- **Problem description**: Nothing but the lines below from the one with "ATOM 50 O O . HIS" through the one with "ATOM 79 C C . ILE" should be output, each exactly as given, and no pictures.

- **Entries supplied**:
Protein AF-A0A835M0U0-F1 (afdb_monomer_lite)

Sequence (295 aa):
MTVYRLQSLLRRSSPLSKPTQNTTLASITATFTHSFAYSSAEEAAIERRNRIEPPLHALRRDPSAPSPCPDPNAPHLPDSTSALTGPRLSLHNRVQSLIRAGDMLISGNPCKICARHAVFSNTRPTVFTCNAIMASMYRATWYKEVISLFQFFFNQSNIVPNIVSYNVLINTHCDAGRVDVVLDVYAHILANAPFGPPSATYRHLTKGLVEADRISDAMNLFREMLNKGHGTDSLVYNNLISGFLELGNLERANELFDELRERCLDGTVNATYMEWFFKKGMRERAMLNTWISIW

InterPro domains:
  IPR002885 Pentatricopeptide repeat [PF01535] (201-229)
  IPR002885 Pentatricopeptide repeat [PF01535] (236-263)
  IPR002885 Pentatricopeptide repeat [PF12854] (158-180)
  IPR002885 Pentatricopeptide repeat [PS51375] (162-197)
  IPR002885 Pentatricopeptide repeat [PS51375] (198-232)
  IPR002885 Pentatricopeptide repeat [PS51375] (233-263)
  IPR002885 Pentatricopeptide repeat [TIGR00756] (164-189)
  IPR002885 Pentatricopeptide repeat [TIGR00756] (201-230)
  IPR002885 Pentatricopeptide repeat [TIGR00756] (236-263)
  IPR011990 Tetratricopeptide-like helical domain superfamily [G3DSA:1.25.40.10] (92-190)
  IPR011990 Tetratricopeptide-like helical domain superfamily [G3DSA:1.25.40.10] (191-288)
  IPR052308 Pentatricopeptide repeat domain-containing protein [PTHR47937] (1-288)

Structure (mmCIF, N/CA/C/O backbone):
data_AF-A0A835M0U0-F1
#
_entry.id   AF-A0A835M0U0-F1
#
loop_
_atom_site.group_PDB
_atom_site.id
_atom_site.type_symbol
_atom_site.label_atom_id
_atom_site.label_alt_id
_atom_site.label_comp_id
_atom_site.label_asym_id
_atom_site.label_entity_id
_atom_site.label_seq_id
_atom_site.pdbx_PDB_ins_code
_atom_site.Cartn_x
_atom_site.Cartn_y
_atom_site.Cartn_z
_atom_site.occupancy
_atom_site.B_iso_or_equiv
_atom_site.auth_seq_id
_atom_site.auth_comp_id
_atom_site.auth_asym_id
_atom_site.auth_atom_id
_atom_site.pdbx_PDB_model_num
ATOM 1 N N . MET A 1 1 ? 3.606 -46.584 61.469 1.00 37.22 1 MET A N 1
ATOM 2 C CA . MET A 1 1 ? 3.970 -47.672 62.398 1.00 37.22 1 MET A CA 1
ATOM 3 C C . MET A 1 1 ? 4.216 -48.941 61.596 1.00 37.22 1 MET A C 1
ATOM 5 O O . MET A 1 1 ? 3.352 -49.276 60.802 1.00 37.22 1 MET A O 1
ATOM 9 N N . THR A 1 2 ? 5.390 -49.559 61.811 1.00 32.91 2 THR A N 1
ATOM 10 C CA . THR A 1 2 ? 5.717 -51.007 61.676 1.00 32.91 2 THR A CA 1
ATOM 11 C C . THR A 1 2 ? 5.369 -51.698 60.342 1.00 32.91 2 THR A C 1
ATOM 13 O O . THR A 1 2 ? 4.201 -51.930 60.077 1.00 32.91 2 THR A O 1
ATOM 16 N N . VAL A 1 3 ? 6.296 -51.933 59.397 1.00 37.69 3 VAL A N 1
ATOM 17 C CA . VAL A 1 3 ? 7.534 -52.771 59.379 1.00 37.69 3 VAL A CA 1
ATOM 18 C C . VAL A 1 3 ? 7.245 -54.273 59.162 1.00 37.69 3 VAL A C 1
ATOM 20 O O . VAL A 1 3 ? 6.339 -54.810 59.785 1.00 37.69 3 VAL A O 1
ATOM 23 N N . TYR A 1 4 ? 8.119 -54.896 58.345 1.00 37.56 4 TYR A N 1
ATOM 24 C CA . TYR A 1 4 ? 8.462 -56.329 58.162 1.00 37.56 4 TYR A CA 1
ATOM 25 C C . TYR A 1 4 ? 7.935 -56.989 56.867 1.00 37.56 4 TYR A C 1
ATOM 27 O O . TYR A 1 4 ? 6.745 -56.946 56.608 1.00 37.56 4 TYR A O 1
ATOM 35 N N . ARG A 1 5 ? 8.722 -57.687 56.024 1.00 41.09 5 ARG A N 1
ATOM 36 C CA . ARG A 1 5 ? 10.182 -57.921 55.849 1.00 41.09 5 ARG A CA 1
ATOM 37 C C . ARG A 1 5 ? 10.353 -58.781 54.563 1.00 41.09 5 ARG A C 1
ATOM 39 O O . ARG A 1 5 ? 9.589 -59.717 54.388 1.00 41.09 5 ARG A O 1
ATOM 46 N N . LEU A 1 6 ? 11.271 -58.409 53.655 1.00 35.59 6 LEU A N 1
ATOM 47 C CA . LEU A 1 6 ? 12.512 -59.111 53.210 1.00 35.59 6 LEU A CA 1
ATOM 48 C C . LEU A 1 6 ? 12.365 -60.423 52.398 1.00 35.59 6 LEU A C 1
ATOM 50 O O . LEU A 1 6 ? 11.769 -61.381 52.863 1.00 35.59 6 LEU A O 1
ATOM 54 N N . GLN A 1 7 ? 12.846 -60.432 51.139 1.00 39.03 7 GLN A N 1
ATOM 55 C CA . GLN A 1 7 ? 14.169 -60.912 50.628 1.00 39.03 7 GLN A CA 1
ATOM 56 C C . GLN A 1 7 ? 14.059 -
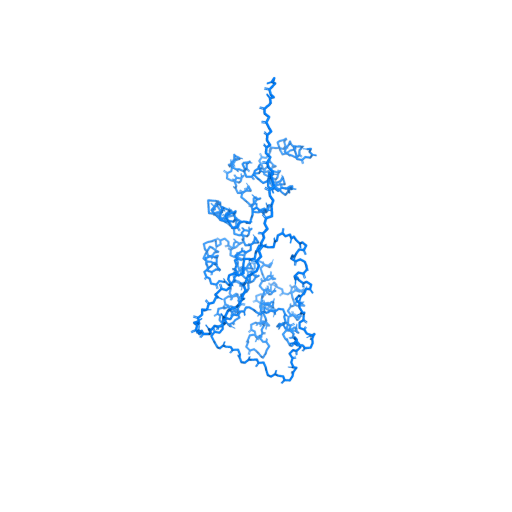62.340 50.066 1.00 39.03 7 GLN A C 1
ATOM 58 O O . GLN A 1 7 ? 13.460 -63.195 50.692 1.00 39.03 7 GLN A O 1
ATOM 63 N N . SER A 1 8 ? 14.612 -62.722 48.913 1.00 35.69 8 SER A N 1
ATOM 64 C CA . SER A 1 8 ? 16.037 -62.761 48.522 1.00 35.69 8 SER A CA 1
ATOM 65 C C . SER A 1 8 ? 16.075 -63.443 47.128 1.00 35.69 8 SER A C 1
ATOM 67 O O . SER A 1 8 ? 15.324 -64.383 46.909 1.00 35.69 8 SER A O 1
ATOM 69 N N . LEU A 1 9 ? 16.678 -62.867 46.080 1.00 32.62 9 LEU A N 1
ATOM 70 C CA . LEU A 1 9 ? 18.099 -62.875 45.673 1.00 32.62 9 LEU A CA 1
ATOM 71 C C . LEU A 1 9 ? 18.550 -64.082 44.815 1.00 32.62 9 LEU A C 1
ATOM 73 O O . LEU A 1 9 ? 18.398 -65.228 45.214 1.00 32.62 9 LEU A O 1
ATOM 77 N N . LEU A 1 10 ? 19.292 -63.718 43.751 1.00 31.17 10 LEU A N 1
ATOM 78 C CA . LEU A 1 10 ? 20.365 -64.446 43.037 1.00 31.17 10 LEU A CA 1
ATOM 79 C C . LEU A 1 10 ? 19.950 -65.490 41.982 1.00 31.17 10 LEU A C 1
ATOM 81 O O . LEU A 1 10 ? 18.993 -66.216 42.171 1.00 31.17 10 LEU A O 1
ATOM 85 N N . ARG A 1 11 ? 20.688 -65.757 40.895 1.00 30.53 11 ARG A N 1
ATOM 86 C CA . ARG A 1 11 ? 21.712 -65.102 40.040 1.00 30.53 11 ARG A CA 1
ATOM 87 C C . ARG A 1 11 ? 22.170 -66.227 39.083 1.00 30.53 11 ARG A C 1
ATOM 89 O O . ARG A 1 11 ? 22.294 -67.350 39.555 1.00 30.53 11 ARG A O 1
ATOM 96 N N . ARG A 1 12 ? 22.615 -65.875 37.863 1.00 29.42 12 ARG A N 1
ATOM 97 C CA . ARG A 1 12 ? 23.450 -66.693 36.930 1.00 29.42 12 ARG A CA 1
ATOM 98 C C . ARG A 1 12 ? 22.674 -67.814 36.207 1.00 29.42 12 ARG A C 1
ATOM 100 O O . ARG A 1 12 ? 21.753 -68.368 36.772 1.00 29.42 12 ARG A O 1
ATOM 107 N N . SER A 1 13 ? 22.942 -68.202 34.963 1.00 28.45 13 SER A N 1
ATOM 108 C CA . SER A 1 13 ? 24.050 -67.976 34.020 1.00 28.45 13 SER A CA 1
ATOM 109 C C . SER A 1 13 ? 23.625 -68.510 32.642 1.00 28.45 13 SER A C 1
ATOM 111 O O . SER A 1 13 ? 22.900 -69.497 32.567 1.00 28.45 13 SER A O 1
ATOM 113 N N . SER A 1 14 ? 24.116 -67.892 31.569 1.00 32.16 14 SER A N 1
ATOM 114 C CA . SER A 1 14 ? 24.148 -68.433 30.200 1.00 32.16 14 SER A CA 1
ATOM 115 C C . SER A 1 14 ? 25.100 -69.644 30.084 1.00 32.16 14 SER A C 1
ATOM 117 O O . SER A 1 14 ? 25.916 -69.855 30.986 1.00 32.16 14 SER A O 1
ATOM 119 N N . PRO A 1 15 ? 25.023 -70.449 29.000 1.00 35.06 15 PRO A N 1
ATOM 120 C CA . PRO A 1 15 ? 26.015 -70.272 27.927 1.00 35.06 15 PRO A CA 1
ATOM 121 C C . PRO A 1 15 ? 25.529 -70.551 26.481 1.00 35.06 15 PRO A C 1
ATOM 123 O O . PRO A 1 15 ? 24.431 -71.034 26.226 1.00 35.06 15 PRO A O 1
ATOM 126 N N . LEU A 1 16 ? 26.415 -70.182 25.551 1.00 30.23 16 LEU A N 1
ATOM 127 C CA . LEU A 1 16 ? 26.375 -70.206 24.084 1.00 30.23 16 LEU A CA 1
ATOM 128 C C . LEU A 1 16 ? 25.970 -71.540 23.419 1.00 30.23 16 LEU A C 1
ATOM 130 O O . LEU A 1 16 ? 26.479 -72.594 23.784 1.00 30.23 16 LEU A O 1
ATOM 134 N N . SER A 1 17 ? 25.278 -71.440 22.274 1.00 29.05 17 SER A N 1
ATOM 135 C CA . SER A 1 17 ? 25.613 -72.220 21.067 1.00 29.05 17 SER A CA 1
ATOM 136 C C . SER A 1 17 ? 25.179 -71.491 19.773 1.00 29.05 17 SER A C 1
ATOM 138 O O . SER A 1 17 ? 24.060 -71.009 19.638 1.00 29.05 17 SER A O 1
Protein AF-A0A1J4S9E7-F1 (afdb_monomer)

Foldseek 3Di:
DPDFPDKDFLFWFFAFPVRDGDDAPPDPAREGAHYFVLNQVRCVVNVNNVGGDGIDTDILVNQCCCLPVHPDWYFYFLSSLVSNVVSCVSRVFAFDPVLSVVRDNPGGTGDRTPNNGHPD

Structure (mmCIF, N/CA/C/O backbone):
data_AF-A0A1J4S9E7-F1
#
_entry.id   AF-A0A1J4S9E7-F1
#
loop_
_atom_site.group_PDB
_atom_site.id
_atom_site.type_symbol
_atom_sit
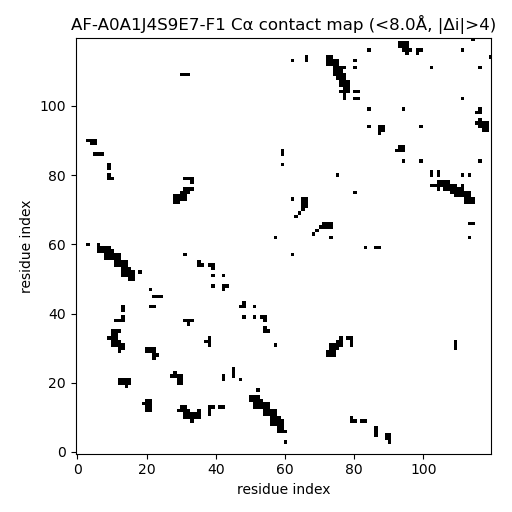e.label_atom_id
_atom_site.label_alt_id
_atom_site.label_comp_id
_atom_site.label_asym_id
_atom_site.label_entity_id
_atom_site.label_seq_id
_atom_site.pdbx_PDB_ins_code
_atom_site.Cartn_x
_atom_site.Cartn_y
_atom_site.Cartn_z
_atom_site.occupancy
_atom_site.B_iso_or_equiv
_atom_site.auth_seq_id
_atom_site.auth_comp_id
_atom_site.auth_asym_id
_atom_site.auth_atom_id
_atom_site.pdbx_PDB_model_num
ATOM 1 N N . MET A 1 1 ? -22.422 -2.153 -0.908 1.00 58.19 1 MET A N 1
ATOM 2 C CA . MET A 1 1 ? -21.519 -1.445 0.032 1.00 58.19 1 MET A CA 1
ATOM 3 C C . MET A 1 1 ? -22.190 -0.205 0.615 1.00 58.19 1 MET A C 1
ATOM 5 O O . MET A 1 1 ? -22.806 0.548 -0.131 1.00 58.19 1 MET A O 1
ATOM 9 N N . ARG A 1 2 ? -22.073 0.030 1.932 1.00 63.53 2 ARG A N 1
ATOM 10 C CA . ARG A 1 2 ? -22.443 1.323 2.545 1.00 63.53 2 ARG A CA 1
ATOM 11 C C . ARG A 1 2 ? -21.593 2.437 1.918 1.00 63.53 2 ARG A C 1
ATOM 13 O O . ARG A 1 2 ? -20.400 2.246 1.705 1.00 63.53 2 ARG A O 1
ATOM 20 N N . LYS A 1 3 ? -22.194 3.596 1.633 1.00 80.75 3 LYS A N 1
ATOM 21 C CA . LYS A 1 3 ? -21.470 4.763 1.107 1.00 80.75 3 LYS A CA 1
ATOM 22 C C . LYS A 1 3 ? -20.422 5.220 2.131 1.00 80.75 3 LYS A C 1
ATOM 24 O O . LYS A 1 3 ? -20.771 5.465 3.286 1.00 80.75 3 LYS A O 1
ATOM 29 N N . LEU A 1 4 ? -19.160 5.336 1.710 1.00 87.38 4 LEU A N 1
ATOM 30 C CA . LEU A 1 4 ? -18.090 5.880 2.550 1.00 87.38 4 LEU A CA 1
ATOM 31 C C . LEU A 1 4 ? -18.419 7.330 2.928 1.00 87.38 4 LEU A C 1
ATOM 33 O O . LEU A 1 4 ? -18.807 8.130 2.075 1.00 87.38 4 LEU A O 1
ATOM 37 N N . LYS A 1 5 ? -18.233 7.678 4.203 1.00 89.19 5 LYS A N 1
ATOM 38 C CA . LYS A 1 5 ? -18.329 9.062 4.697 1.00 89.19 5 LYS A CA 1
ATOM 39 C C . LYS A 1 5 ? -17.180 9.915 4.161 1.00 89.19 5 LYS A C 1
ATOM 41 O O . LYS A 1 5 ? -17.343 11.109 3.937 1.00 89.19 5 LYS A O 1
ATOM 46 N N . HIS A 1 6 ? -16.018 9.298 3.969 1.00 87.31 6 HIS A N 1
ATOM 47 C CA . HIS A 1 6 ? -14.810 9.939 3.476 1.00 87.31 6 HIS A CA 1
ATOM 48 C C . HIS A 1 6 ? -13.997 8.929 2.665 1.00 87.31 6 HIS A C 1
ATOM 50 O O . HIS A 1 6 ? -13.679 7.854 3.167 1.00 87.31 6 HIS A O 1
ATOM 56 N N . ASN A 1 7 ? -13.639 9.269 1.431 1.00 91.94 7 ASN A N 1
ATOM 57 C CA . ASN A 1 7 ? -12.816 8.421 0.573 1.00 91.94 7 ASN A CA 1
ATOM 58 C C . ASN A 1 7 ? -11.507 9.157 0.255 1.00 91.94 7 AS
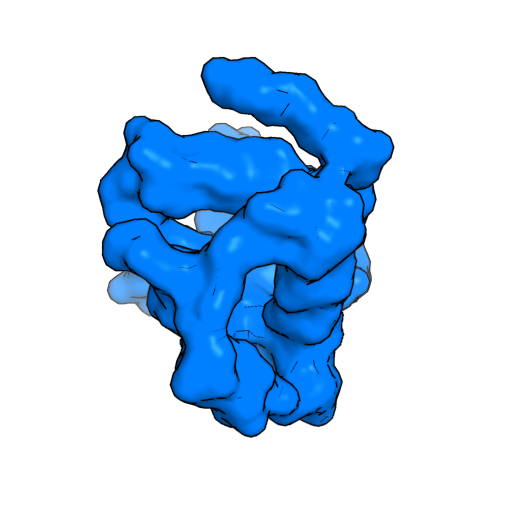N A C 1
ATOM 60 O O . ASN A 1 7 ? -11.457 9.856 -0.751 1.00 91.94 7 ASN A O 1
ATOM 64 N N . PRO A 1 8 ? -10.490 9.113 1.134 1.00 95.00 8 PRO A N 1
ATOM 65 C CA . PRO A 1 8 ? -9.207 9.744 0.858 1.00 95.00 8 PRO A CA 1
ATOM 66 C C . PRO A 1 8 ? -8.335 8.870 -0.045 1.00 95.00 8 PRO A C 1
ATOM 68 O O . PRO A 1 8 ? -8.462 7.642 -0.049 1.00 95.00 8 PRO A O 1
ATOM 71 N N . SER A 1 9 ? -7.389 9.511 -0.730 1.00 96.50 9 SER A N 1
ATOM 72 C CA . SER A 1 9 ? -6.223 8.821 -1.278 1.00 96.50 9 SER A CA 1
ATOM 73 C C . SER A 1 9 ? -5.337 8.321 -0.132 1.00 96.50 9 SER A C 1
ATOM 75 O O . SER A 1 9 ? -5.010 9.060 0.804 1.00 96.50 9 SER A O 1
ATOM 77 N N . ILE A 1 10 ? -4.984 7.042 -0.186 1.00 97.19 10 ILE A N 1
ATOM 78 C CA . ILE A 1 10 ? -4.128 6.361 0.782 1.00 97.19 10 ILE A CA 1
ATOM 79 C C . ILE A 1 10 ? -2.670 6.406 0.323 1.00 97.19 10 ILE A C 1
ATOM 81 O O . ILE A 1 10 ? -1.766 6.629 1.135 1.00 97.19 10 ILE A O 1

- **Task result**:
ATOM 50 O O . HIS A 1 6 ? -13.679 7.854 3.167 1.00 87.31 6 HIS A O 1
ATOM 56 N N . ASN A 1 7 ? -13.639 9.269 1.431 1.00 91.94 7 ASN A N 1
ATOM 57 C CA . ASN A 1 7 ? -12.816 8.421 0.573 1.00 91.94 7 ASN A CA 1
ATOM 58 C C . ASN A 1 7 ? -11.507 9.157 0.255 1.00 91.94 7 AS
N A C 1
ATOM 60 O O . ASN A 1 7 ? -11.457 9.856 -0.751 1.00 91.94 7 ASN A O 1
ATOM 64 N N . PRO A 1 8 ? -10.490 9.113 1.134 1.00 95.00 8 PRO A N 1
ATOM 65 C CA . PRO A 1 8 ? -9.207 9.744 0.858 1.00 95.00 8 PRO A CA 1
ATOM 66 C C . PRO A 1 8 ? -8.335 8.870 -0.045 1.00 95.00 8 PRO A C 1
ATOM 68 O O . PRO A 1 8 ? -8.462 7.642 -0.049 1.00 95.00 8 PRO A O 1
ATOM 71 N N . SER A 1 9 ? -7.389 9.511 -0.730 1.00 96.50 9 SER A N 1
ATOM 72 C CA . SER A 1 9 ? -6.223 8.821 -1.278 1.00 96.50 9 SER A CA 1
ATOM 73 C C . SER A 1 9 ? -5.337 8.321 -0.132 1.00 96.50 9 SER A C 1
ATOM 75 O O . SER A 1 9 ? -5.010 9.060 0.804 1.00 96.50 9 SER A O 1
ATOM 77 N N . ILE A 1 10 ? -4.984 7.042 -0.186 1.00 97.19 10 ILE A N 1
ATOM 78 C CA . ILE A 1 10 ? -4.128 6.361 0.782 1.00 97.19 10 ILE A CA 1
ATOM 79 C C . ILE A 1 10 ? -2.670 6.406 0.323 1.00 97.19 10 ILE A C 1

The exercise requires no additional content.